Abstract: A graphical model is a structured representation of the data generating process. The traditional method to reason over random variables is to perform inference in this graphical model. However, in many cases the generating process is only a poor approximation of the much more complex true data generation process, leading to poor posterior estimates. The subtleties of the generative process are however captured in the data itself and we can “learn to infer”, that is, learn a direct mapping from observations to explanatory latent variables. In this work we propose a hybrid model that combines graphical inference with a learned inverse model, which we structure as a graph neural network. The iterative algorithm is formulated as a recurrent neural network. By using cross-validation we can automatically balance the amount of work performed by graphical inference versus learned inference. We apply our ideas to the Kalman filter, a Gaussian hidden Markov model for time sequences. We apply our “Graphical Recurrent Inference” method to a number of path estimation tasks and show that it successfully outperforms either learned or graphical inference run in isolation.


Talk by Emiel Hoogeboom

You are all cordially invited to the AMLab seminar on Thursday January 31 at 16:00 in C3.163, where Emiel Hoogeboom will give a talk titled “Emerging Convolutions for Generative Normalizing Flows”. Afterwards there are the usual drinks and snacks!

Abstract: Generative flows are attractive because they admit exact likelihood optimization and efficient image synthesis.
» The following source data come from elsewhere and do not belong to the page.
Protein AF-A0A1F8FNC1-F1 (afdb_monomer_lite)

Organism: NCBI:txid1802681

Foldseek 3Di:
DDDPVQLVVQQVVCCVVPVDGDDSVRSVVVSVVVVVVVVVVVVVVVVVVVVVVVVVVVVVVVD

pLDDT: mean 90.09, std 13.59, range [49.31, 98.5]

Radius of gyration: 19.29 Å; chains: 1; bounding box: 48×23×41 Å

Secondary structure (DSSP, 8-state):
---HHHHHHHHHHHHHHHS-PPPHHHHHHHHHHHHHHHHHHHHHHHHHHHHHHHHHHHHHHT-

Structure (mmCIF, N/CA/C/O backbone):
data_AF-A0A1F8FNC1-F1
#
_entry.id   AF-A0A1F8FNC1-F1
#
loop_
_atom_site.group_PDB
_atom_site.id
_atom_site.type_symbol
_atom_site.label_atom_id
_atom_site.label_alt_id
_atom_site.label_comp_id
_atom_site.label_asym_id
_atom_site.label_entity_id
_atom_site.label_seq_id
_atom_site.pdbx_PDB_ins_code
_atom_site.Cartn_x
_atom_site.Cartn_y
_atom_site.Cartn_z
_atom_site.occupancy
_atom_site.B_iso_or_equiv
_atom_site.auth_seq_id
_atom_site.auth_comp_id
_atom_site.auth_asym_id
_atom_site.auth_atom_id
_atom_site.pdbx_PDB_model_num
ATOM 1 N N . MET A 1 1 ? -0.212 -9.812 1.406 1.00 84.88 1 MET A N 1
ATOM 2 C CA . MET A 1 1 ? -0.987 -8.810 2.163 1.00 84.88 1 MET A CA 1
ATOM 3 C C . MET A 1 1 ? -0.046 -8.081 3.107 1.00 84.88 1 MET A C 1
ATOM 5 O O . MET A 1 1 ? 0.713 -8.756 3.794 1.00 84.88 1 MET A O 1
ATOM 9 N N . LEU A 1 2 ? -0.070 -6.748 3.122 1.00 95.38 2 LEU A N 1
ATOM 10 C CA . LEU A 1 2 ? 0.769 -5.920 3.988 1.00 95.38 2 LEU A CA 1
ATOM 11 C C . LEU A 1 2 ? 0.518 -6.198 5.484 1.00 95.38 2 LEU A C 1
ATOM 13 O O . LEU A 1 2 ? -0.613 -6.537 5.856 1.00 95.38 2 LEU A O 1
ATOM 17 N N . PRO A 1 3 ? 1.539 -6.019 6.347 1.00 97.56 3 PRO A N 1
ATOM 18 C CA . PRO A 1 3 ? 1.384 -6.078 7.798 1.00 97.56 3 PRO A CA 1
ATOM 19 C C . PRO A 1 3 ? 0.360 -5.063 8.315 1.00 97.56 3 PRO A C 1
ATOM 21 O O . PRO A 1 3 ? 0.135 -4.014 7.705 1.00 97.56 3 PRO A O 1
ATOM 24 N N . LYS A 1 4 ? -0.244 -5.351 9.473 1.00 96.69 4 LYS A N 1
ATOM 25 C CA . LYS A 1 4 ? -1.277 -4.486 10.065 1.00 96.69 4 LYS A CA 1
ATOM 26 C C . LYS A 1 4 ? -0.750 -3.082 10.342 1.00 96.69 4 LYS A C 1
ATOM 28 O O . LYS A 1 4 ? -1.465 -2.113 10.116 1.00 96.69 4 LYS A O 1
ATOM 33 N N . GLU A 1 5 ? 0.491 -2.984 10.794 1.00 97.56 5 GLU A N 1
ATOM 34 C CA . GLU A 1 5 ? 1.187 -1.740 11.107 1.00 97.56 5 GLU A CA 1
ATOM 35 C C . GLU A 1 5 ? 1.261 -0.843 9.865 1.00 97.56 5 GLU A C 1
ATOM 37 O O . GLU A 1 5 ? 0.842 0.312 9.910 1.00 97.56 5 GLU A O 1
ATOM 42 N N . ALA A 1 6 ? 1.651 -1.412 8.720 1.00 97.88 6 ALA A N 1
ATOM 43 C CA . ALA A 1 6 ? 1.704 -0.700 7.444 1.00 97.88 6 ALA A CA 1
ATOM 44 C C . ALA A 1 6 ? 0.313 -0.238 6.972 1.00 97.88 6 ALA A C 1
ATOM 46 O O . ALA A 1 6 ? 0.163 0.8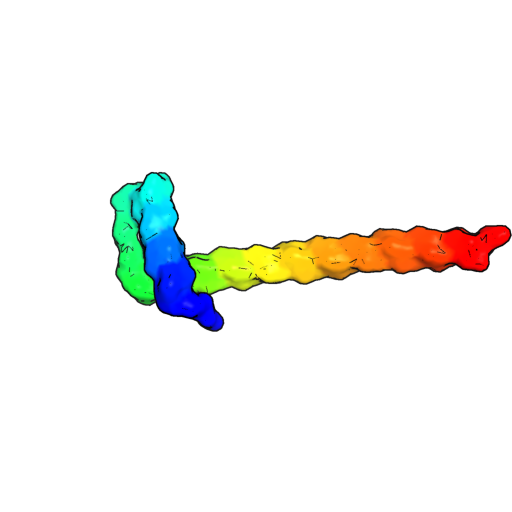68 6.453 1.00 97.88 6 ALA A O 1
ATOM 47 N N . VAL A 1 7 ? -0.732 -1.047 7.190 1.00 98.19 7 VAL A N 1
ATOM 48 C CA . VAL A 1 7 ? -2.116 -0.645 6.882 1.00 98.19 7 VAL A CA 1
ATOM 49 C C . VAL A 1 7 ? -2.567 0.517 7.779 1.00 98.19 7 VAL A C 1
ATOM 51 O O . VAL A 1 7 ? -3.234 1.431 7.297 1.00 98.19 7 VAL A O 1
ATOM 54 N N . GLN A 1 8 ? -2.183 0.542 9.059 1.00 98.12 8 GLN A N 1
ATOM 55 C CA . GLN A 1 8 ? -2.505 1.667 9.948 1.00 98.12 8 GLN A C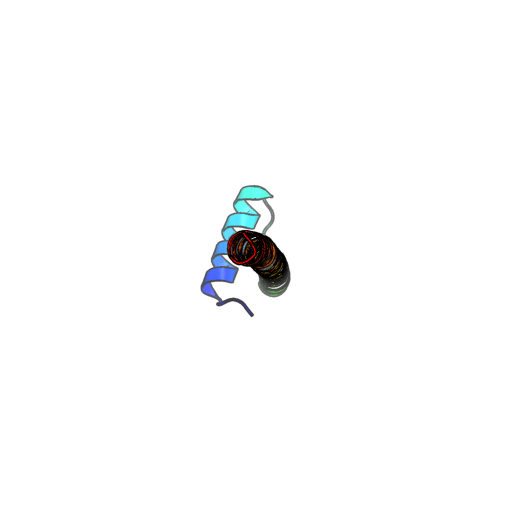A 1
ATOM 56 C C . GLN A 1 8 ? -1.757 2.946 9.560 1.00 98.12 8 GLN A C 1
ATOM 58 O O . GLN A 1 8 ? -2.357 4.022 9.533 1.00 98.12 8 GLN A O 1
ATOM 63 N N . GLU A 1 9 ? -0.480 2.849 9.194 1.00 98.25 9 GLU A N 1
ATOM 64 C CA . GLU A 1 9 ? 0.271 3.991 8.666 1.00 98.25 9 GLU A CA 1
ATOM 65 C C . GLU A 1 9 ? -0.354 4.526 7.373 1.00 98.25 9 GLU A C 1
ATOM 67 O O . GLU A 1 9 ? -0.523 5.740 7.217 1.00 98.25 9 GLU A O 1
ATOM 72 N N . PHE A 1 10 ? -0.793 3.631 6.483 1.00 98.19 10 PHE A N 1
ATOM 73 C CA . PHE A 1 10 ? -1.522 4.006 5.275 1.00 98.19 10 PHE A CA 1
ATOM 74 C C . PHE A 1 10 ? -2.794 4.801 5.602 1.00 98.19 10 PHE A C 1
ATOM 76 O O . PHE A 1 10 ? -3.017 5.849 4.995 1.00 98.19 10 PHE A O 1
ATOM 83 N N . LYS A 1 11 ? -3.592 4.378 6.596 1.00 98.38 11 LYS A N 1
ATOM 84 C CA . LYS A 1 11 ? -4.788 5.123 7.045 1.00 98.38 11 LYS A CA 1
ATOM 85 C C . LYS A 1 11 ? -4.439 6.539 7.497 1.00 98.38 11 LYS A C 1
ATOM 87 O O . LYS A 1 11 ? -5.106 7.490 7.096 1.00 98.38 11 LYS A O 1
ATOM 92 N N . GLN A 1 12 ? -3.374 6.694 8.284 1.00 98.38 12 GLN A N 1
ATOM 93 C CA . GLN A 1 12 ? -2.928 8.008 8.756 1.00 98.38 12 GLN A CA 1
ATOM 94 C C . GLN A 1 12 ? -2.478 8.908 7.601 1.00 98.38 12 GLN A C 1
ATOM 96 O O . GLN A 1 12 ? -2.802 10.095 7.572 1.00 98.38 12 GLN A O 1
ATOM 101 N N . ILE A 1 13 ? -1.730 8.361 6.640 1.00 98.31 13 ILE A N 1
ATOM 102 C CA . ILE A 1 13 ? -1.303 9.102 5.449 1.00 98.31 13 ILE A CA 1
ATOM 103 C C . ILE A 1 13 ? -2.521 9.520 4.623 1.00 98.31 13 ILE A C 1
ATOM 105 O O . ILE A 1 13 ? -2.616 10.688 4.250 1.00 98.31 13 ILE A O 1
ATOM 109 N N . TYR A 1 14 ? -3.449 8.595 4.371 1.00 98.19 14 TYR A N 1
ATOM 110 C CA . TYR A 1 14 ? -4.653 8.847 3.586 1.00 98.19 14 TYR A CA 1
ATOM 111 C C . TYR A 1 14 ? -5.499 9.959 4.215 1.00 98.19 14 TYR A C 1
ATOM 113 O O . TYR A 1 14 ? -5.806 10.944 3.546 1.00 98.19 14 TYR A O 1
ATOM 121 N N . PHE A 1 15 ? -5.755 9.887 5.524 1.00 98.50 15 PHE A N 1
ATOM 122 C CA . PHE A 1 15 ? -6.473 10.936 6.246 1.00 98.50 15 PHE A CA 1
ATOM 123 C C . PHE A 1 15 ? -5.762 12.293 6.156 1.00 98.50 15 PHE A C 1
ATOM 125 O O . PHE A 1 15 ? -6.380 13.293 5.807 1.00 98.50 15 PHE A O 1
ATOM 132 N N . ARG A 1 16 ? -4.440 12.349 6.378 1.00 98.50 16 ARG A N 1
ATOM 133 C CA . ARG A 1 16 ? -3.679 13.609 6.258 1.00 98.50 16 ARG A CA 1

Recently, Kingma & Dhariwal (2018) demonstrated with Glow that generative flows are capable of generating high quality images. We generalize the 1 x 1 convolutions proposed in Glow to invertible d x d convolutions, which are more flexible since they operate on both channel and spatial axes. We propose two methods to produce invertible convolutions that have receptive fields identical to standard convolutions: Emerging convolutions are obtained by chaining specific autoregressive convolutions, and periodic convolutions are decoupled in the frequency domain. Our experiments show that the flexibility of d x d convolutions significantly improves the performance of generative flow models on galaxy images, CIFAR10 and ImageNet.


Talk by Herke van Hoof

You are all cordially invited to the AMLab seminar on Thursday January 17 at 16:00 in C3.163, where Herke van Hoof will give a talk titled “Learning Selective Coverage Strategies for Surveying and Search”. Afterwards there are the usual drinks and snacks!
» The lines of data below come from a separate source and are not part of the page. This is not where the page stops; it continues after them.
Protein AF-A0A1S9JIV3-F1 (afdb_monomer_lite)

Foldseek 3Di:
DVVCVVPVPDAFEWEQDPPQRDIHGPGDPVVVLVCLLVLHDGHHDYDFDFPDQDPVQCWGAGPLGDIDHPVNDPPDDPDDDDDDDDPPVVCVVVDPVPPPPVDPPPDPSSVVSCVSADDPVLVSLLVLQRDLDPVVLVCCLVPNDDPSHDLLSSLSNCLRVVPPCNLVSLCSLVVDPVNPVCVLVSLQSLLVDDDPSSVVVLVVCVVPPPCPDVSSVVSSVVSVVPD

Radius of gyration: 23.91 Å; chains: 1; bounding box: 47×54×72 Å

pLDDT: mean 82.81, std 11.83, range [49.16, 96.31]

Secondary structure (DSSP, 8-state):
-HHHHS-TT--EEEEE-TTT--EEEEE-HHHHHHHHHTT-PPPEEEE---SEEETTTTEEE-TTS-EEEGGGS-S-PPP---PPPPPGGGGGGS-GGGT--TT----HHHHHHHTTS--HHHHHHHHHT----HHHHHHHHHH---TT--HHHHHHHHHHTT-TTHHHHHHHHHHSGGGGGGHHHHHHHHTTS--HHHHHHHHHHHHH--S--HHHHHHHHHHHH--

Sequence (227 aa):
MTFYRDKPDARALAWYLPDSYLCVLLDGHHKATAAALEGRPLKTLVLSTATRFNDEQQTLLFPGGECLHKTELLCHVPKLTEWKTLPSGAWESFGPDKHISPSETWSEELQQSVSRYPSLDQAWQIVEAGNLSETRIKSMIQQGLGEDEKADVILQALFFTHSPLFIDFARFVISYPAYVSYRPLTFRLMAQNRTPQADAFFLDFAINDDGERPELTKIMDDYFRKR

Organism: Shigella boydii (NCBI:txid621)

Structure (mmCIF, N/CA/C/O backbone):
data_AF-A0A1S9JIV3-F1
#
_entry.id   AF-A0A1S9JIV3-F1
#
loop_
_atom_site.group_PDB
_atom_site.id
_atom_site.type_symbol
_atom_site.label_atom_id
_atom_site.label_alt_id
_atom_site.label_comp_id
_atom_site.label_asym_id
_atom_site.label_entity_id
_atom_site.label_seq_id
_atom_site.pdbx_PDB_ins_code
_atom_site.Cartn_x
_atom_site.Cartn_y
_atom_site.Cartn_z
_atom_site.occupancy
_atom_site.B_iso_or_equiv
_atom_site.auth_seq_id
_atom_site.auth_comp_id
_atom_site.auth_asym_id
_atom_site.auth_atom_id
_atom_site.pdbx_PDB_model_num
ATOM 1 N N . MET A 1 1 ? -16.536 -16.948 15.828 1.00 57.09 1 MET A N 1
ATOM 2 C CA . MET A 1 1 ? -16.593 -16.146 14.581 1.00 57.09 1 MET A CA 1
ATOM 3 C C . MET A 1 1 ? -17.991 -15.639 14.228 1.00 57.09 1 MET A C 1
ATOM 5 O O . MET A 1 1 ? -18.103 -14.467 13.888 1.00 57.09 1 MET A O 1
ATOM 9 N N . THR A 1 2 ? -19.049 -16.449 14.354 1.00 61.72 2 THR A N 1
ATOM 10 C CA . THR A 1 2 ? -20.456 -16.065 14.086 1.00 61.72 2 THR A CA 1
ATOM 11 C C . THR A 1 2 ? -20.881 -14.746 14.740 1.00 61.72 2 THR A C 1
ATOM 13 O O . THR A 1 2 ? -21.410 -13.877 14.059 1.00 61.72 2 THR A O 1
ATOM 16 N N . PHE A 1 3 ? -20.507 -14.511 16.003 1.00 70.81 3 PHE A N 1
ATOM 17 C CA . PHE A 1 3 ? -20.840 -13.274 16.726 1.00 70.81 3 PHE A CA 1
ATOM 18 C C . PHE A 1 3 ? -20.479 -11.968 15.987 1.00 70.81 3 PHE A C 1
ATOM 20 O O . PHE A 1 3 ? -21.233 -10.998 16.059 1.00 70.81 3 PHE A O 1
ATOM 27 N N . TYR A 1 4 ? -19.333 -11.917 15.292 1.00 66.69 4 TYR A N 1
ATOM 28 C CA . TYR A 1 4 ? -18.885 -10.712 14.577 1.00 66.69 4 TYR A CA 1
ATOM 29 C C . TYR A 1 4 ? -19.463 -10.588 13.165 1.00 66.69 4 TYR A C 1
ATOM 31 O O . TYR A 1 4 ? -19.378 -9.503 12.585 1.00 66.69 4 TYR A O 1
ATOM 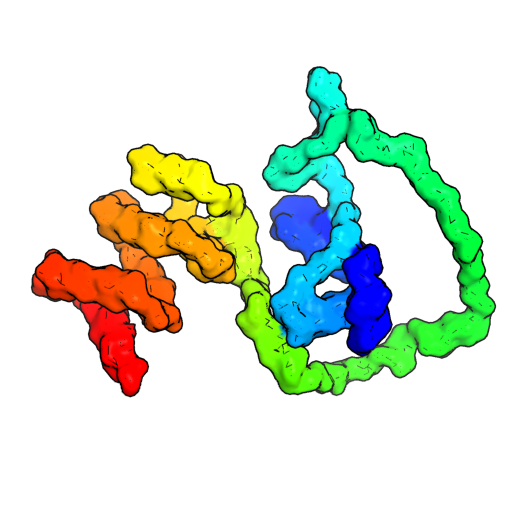39 N N . ARG A 1 5 ? -20.032 -11.668 12.611 1.00 66.25 5 ARG A N 1
ATOM 40 C CA . ARG A 1 5 ? -20.824 -11.606 11.374 1.00 66.25 5 ARG A CA 1
ATOM 41 C C . ARG A 1 5 ? -22.163 -10.916 11.648 1.00 66.25 5 ARG A C 1
ATOM 43 O O . ARG A 1 5 ? -22.561 -10.049 10.881 1.00 66.25 5 ARG A O 1
ATOM 50 N N . ASP A 1 6 ? -22.752 -11.180 12.813 1.00 71.38 6 ASP A N 1
ATOM 51 C CA . ASP A 1 6 ? -24.047 -10.617 13.222 1.00 71.38 6 ASP A CA 1
ATOM 52 C C . ASP A 1 6 ? -23.951 -9.194 13.811 1.00 71.38 6 ASP A C 1
ATOM 54 O O . ASP A 1 6 ? -24.966 -8.559 14.090 1.00 71.38 6 ASP A O 1
ATOM 58 N N . LYS A 1 7 ? -22.733 -8.679 14.040 1.00 74.50 7 LYS A N 1
ATOM 59 C CA . LYS A 1 7 ? -22.481 -7.340 14.608 1.00 74.50 7 LYS A CA 1
ATOM 60 C C . LYS A 1 7 ? -21.464 -6.557 13.768 1.00 74.50 7 LYS A C 1
ATOM 62 O O . LYS A 1 7 ? -20.315 -6.374 14.198 1.00 74.50 7 LYS A O 1
ATOM 67 N N . PRO A 1 8 ? -21.861 -6.069 12.578 1.00 68.62 8 PRO A N 1
ATOM 68 C CA . PRO A 1 8 ? -20.960 -5.376 11.659 1.00 68.62 8 PRO A CA 1
ATOM 69 C C . PRO A 1 8 ? -20.406 -4.060 12.223 1.00 68.62 8 PRO A C 1
ATOM 71 O O . PRO A 1 8 ? -19.363 -3.607 11.750 1.00 68.62 8 PRO A O 1
ATOM 74 N N . ASP A 1 9 ? -21.053 -3.477 13.236 1.00 78.00 9 ASP A N 1
ATOM 75 C CA . ASP A 1 9 ? -20.678 -2.185 13.829 1.00 78.00 9 ASP A CA 1
ATOM 76 C C . ASP A 1 9 ? -19.823 -2.279 15.086 1.00 78.00 9 ASP A C 1
ATOM 78 O O . ASP A 1 9 ? -19.355 -1.252 15.575 1.00 78.00 9 ASP A O 1
ATOM 82 N N . ALA A 1 10 ? -19.547 -3.490 15.585 1.00 80.56 10 ALA A N 1
ATOM 83 C CA . ALA A 1 10 ? -18.523 -3.650 16.611 1.00 80.56 10 ALA A CA 1
ATOM 84 C C . ALA A 1 10 ? -17.210 -3.013 16.116 1.00 80.56 10 ALA A C 1
ATOM 86 O O . ALA A 1 10 ? -16.908 -3.060 14.920 1.00 80.56 10 ALA A O 1
ATOM 87 N N . ARG A 1 11 ? -16.400 -2.438 16.997 1.00 85.75 11 ARG A N 1
ATOM 88 C CA . ARG A 1 11 ? -15.102 -1.865 16.623 1.00 85.75 11 ARG A CA 1
ATOM 89 C C . ARG A 1 11 ? -14.032 -2.451 17.525 1.00 85.75 11 ARG A C 1
ATOM 91 O O . ARG A 1 11 ? -14.295 -2.687 18.699 1.00 85.75 11 ARG A O 1
ATOM 98 N N . ALA A 1 12 ? -12.870 -2.733 16.954 1.00 91.12 12 ALA A N 1
ATOM 99 C CA . ALA A 1 12 ? -11.659 -2.897 17.743 1.00 91.12 12 ALA A CA 1
ATOM 100 C C . ALA A 1 12 ? -11.242 -1.544 18.337 1.00 91.12 12 ALA A C 1
ATOM 102 O O . ALA A 1 12 ? -11.686 -0.500 17.855 1.00 91.12 12 ALA A O 1
ATOM 103 N N . LEU A 1 13 ? -10.382 -1.560 19.348 1.00 92.06 13 LEU A N 1
ATOM 104 C CA . LEU A 1 13 ? -9.770 -0.361 19.905 1.00 92.06 13 LEU A CA 1
ATOM 105 C C . LEU A 1 13 ? -8.276 -0.401 19.609 1.00 92.06 13 LEU A C 1
ATOM 107 O O . LEU A 1 13 ? -7.620 -1.395 19.914 1.00 92.06 13 LEU A O 1
ATOM 111 N N . ALA A 1 14 ? -7.735 0.668 19.036 1.00 92.12 14 ALA A N 1
ATOM 112 C CA . ALA A 1 14 ? -6.306 0.783 18.788 1.00 92.12 14 ALA A CA 1
ATOM 113 C C . ALA A 1 14 ? -5.766 2.140 19.229 1.00 92.12 14 ALA A C 1
ATOM 115 O O . ALA A 1 14 ? -6.498 3.125 19.280 1.00 92.12 14 ALA A O 1
ATOM 116 N N . TRP A 1 15 ? -4.476 2.179 19.530 1.00 88.50 15 TRP A N 1
ATOM 117 C CA . TRP A 1 15 ? -3.720 3.384 19.829 1.00 88.50 15 TRP A CA 1
ATOM 118 C C . TRP A 1 15 ? -2.818 3.713 18.645 1.00 88.50 15 TRP A C 1
ATOM 120 O O . TRP A 1 15 ? -1.996 2.881 18.264 1.00 88.50 15 TRP A O 1
ATOM 130 N N . TYR A 1 16 ? -2.928 4.921 18.099 1.00 84.69 16 TYR A N 1
ATOM 131 C CA . TYR A 1 16 ? -2.001 5.438 17.098 1.00 84.69 16 TYR A CA 1
ATOM 132 C C . TYR A 1 16 ? -0.695 5.870 17.765 1.00 84.69 16 TYR A C 1
ATOM 134 O O . TYR A 1 16 ? -0.687 6.777 18.599 1.00 84.69 16 TYR A O 1
ATOM 142 N N . LEU A 1 17 ? 0.406 5.203 17.430 1.00 79.69 17 LEU A N 1
ATOM 143 C CA . LEU A 1 17 ? 1.724 5.548 17.942 1.00 79.69 17 LEU A CA 1
ATOM 144 C C . LEU A 1 17 ? 2.243 6.787 17.195 1.00 79.69 17 LEU A C 1
ATOM 146 O O . LEU A 1 17 ? 2.472 6.704 15.981 1.00 79.69 17 LEU A O 1
ATOM 150 N N . PRO A 1 18 ? 2.463 7.917 17.895 1.00 68.44 18 PRO A N 1
ATOM 151 C CA . PRO A 1 18 ? 3.064 9.096 17.287 1.00 68.44 18 PRO A CA 1
ATOM 152 C C . PRO A 1 18 ? 4.379 8.727 16.589 1.00 68.44 18 PRO A C 1
ATOM 154 O O . PRO A 1 18 ? 5.101 7.844 17.049 1.00 68.44 18 PRO A O 1
ATOM 157 N N . ASP A 1 19 ? 4.645 9.362 15.451 1.00 67.69 19 ASP A N 1
ATOM 158 C CA . ASP A 1 19 ? 5.900 9.252 14.689 1.00 67.69 19 ASP A CA 1
ATOM 159 C C . ASP A 1 19 ? 6.245 7.873 14.095 1.00 67.69 19 ASP A C 1
ATOM 161 O O . ASP A 1 19 ? 7.287 7.729 13.462 1.00 67.69 19 ASP A O 1
ATOM 165 N N . SER A 1 20 ? 5.378 6.864 14.232 1.00 63.31 20 SER A N 1
ATOM 166 C CA . SER A 1 20 ? 5.614 5.531 13.646 1.00 63.31 20 SER A CA 1
ATOM 167 C C . SER A 1 20 ? 4.571 5.103 12.618 1.00 63.31 20 SER A C 1
ATOM 169 O O . SER A 1 20 ? 4.762 4.081 11.969 1.00 63.31 20 SER A O 1
ATOM 171 N N . TYR A 1 21 ? 3.474 5.859 12.464 1.00 67.94 21 TYR A N 1
ATOM 172 C CA . TYR A 1 21 ? 2.322 5.520 11.609 1.00 67.94 21 TYR A CA 1
ATOM 173 C C . TYR A 1 21 ? 1.763 4.102 11.833 1.00 67.94 21 TYR A C 1
ATOM 175 O O . TYR A 1 21 ? 1.024 3.563 11.008 1.00 67.94 21 TYR A O 1
ATOM 183 N N . LEU A 1 22 ? 2.090 3.503 12.977 1.00 76.06 22 LEU A N 1
ATOM 184 C CA . LEU A 1 22 ? 1.621 2.200 13.405 1.00 76.06 22 LEU A CA 1
ATOM 185 C C . LEU A 1 22 ? 0.527 2.377 14.451 1.00 76.06 22 LEU A C 1
ATOM 187 O O . LEU A 1 22 ? 0.531 3.308 15.257 1.00 76.06 22 LEU A O 1
ATOM 191 N N . CYS A 1 23 ? -0.411 1.438 14.455 1.00 84.00 23 CYS A N 1
ATOM 192 C CA . CYS A 1 23 ? -1.413 1.332 15.501 1.00 84.00 23 CYS A CA 1
ATOM 193 C C . CYS A 1 23 ? -1.152 0.081 16.333 1.00 84.00 23 CYS A C 1
ATOM 195 O O . CYS A 1 23 ? -0.999 -1.011 15.787 1.00 84.00 23 CYS A O 1
ATOM 197 N N . VAL A 1 24 ? -1.165 0.225 17.655 1.00 86.38 24 VAL A N 1
ATOM 198 C CA . VAL A 1 24 ? -1.175 -0.913 18.576 1.00 86.38 24 VAL A CA 1
ATOM 199 C C . VAL A 1 24 ? -2.621 -1.275 18.865 1.00 86.38 24 VAL A C 1
ATOM 201 O O . VAL A 1 24 ? -3.401 -0.428 19.300 1.00 86.38 24 VAL A O 1
ATOM 204 N N . LEU A 1 25 ? -2.991 -2.531 18.625 1.00 89.19 25 LEU A N 1
ATOM 205 C CA . LEU A 1 25 ? -4.308 -3.039 18.990 1.00 89.19 25 LEU A CA 1
ATOM 206 C C . LEU A 1 25 ? -4.396 -3.145 20.520 1.00 89.19 25 LEU A C 1
ATOM 208 O O . LEU A 1 25 ? -3.658 -3.910 21.130 1.00 89.19 25 LEU A O 1
ATOM 212 N N . LEU A 1 26 ? -5.287 -2.366 21.132 1.00 89.06 26 LEU A N 1
ATOM 213 C CA . LEU A 1 26 ? -5.532 -2.397 22.575 1.00 89.06 26 LEU A CA 1
ATOM 214 C C . LEU A 1 26 ? -6.586 -3.445 22.936 1.00 89.06 26 LEU A C 1
ATOM 216 O O . LEU A 1 26 ? -6.461 -4.134 23.943 1.00 89.06 26 LEU A O 1
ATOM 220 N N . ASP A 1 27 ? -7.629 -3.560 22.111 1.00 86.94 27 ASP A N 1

Abstract: In this seminar, I’ll present a project I’ve been working on with Sandeep Manjanna and Gregory Dudek (Mobile Robotics Lab, McGill University). In this project, we investigated selective coverage strategies for a robot tasked with surveying or searching prioritised locations in a given area. This problem can be modelled as a Markov decision process and solved with reinforcement learning strategies, but the state space is extremely large, requiring these states to be aggregated. The proposed state aggregation method is shown to generalize well between different environments. In field tests over reefs at the Folkestone Marine Reserve, using this method an autonomous surface vehicle was able to improve the number of useable visual data samples.